Two US Navy SEALs who went missing during an operation to seize Iranian weapons bound for Yemen’s Houthi rebels have been declared dead after a 10-day search failed to locate them.

The pair were reported lost at sea after boarding the vessel in an operation near on January 11 on the coast of Somalia, the US military’s Central Command said.

That operation saw elite special operations personnel board a dhow carrying missile components made in Iran.

“We regret to announce that after a 10-day exhaustive search, our two missing US Navy SEALs have not been located and their status has been changed to deceased,” Centcom said in a statement on Sunday.

“The search and rescue operation for the two Navy SEALs reported missing during the boarding of an illicit dhow carrying Iranian advanced conventional weapons … concluded and we are now conducting recovery operations,” it added.

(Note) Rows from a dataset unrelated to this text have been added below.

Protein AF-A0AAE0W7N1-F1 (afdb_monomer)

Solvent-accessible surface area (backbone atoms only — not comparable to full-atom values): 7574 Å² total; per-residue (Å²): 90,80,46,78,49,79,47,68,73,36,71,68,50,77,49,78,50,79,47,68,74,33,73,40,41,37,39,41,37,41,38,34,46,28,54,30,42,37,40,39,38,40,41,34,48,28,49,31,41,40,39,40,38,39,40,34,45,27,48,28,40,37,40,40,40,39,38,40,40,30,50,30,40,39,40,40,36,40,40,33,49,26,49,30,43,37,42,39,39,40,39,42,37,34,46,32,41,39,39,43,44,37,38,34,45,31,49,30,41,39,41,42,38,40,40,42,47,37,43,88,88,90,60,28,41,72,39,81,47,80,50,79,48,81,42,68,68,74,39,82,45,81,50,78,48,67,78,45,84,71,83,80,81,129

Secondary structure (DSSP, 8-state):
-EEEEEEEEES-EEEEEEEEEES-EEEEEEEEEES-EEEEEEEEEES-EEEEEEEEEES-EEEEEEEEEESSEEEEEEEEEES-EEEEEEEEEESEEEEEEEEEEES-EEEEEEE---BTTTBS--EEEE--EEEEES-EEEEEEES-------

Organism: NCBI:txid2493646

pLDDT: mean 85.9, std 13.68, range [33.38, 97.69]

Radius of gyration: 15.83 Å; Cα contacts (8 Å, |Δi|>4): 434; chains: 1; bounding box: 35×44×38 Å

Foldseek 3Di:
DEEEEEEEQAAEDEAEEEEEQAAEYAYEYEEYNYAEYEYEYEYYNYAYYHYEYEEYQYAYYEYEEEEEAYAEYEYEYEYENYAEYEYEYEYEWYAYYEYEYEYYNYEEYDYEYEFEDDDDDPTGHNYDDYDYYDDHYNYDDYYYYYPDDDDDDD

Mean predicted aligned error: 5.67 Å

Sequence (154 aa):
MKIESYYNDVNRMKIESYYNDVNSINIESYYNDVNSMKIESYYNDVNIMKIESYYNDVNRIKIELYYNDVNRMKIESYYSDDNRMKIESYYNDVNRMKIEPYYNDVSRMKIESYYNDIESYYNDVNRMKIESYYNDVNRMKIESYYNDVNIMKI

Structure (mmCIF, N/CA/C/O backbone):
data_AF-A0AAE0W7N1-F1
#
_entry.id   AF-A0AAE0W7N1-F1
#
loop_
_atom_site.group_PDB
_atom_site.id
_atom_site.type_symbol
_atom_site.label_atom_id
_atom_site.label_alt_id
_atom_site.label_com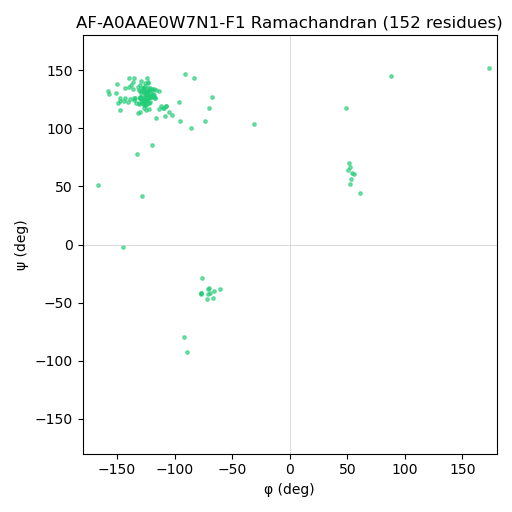p_id
_atom_site.label_asym_id
_atom_site.label_entity_id
_atom_site.label_seq_id
_atom_site.pdbx_PDB_ins_code
_atom_site.Cartn_x
_atom_site.Cartn_y
_atom_site.Cartn_z
_atom_site.occupancy
_atom_site.B_iso_or_equiv
_atom_site.auth_seq_id
_atom_site.auth_comp_id
_atom_site.auth_asym_id
_atom_site.auth_atom_id
_atom_site.pdbx_PDB_model_num
ATOM 1 N N . MET A 1 1 ? 2.805 -2.855 16.900 1.00 90.62 1 MET A N 1
ATOM 2 C CA . MET A 1 1 ? 3.398 -3.914 16.061 1.00 90.62 1 MET A CA 1
ATOM 3 C C . MET A 1 1 ? 4.321 -3.272 15.042 1.00 90.62 1 MET A C 1
ATOM 5 O O . MET A 1 1 ? 3.967 -2.223 14.517 1.00 90.62 1 MET A O 1
ATOM 9 N N . LYS A 1 2 ? 5.489 -3.868 14.795 1.00 93.88 2 LYS A N 1
ATOM 10 C CA . LYS A 1 2 ? 6.419 -3.434 13.749 1.00 93.88 2 LY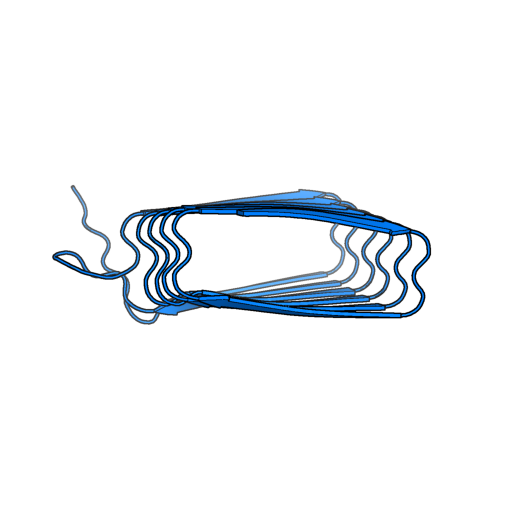S A CA 1
ATOM 11 C C . LYS A 1 2 ? 6.644 -4.592 12.783 1.00 93.88 2 LYS A C 1
ATOM 13 O O . LYS A 1 2 ? 6.816 -5.716 13.247 1.00 93.88 2 LYS A O 1
ATOM 18 N N . ILE A 1 3 ? 6.604 -4.312 11.488 1.00 94.69 3 ILE A N 1
ATOM 19 C CA . ILE A 1 3 ? 6.827 -5.279 10.415 1.00 94.69 3 ILE A CA 1
ATOM 20 C C . ILE A 1 3 ? 7.850 -4.676 9.467 1.00 94.69 3 ILE A C 1
ATOM 22 O O . ILE A 1 3 ? 7.674 -3.552 9.006 1.00 94.69 3 ILE A O 1
ATOM 26 N N . GLU A 1 4 ? 8.904 -5.432 9.197 1.00 96.56 4 GLU A N 1
ATOM 27 C CA . GLU A 1 4 ? 9.941 -5.083 8.234 1.00 96.56 4 GLU A CA 1
ATOM 28 C C . GLU A 1 4 ? 10.030 -6.208 7.212 1.00 96.56 4 GLU A C 1
ATOM 30 O O . GLU A 1 4 ? 10.059 -7.385 7.582 1.00 96.56 4 GLU A O 1
ATOM 35 N N . SER A 1 5 ? 10.049 -5.858 5.931 1.00 93.56 5 SER A N 1
ATOM 36 C CA . SER A 1 5 ? 10.212 -6.832 4.858 1.00 93.56 5 SER A CA 1
ATOM 37 C C . SER A 1 5 ? 11.193 -6.331 3.806 1.00 93.56 5 SER A C 1
ATOM 39 O O . SER A 1 5 ? 11.214 -5.148 3.466 1.00 93.56 5 SER A O 1
ATOM 41 N N . TYR A 1 6 ? 12.029 -7.243 3.316 1.00 94.88 6 TYR A N 1
ATOM 42 C CA . TYR A 1 6 ? 13.029 -6.970 2.295 1.00 94.88 6 TYR A CA 1
ATOM 43 C C . TYR A 1 6 ? 12.993 -8.086 1.260 1.00 94.88 6 TYR A C 1
ATOM 45 O O . TYR A 1 6 ? 13.147 -9.262 1.601 1.00 94.88 6 TYR A O 1
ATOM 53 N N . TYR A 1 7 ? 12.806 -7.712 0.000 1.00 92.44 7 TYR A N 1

A joint operation carried out by the United States, Spain and Japan had searched more than 21,000 square miles of ocean for the missing SEALs, Centcom said.

It described the capture of the missile components as “the first seizure of lethal, Iranian-supplied advanced conventional weapons… to the Houthis since the beginning of Houthi attacks against merchant ships in November 2023”.

That month, the Houthis began targeting ships in the Red Sea they claimed were linked to Israel – attacks they said were in support of Palestinians in Gaza, where Israeli forces are battling Hamas.

The United States and Britain carried out strikes on dozens of rebel targets earlier this month, and American forces have since hit a number of missiles that Washington says were ready to launch and posed a threat to both civilian and military vessels.

The Houthis – who declared American and British interests to be legitimate targets – have yet to be deterred, and have continued to carry out attacks on ships.

Around 12 per cent of global trade normally passes through the Bab al-Mandeb Strait, the Red Sea’s entrance between southwest Yemen and Djibouti, but the rebel attacks have caused much shipping to be diverted around southern Africa instead.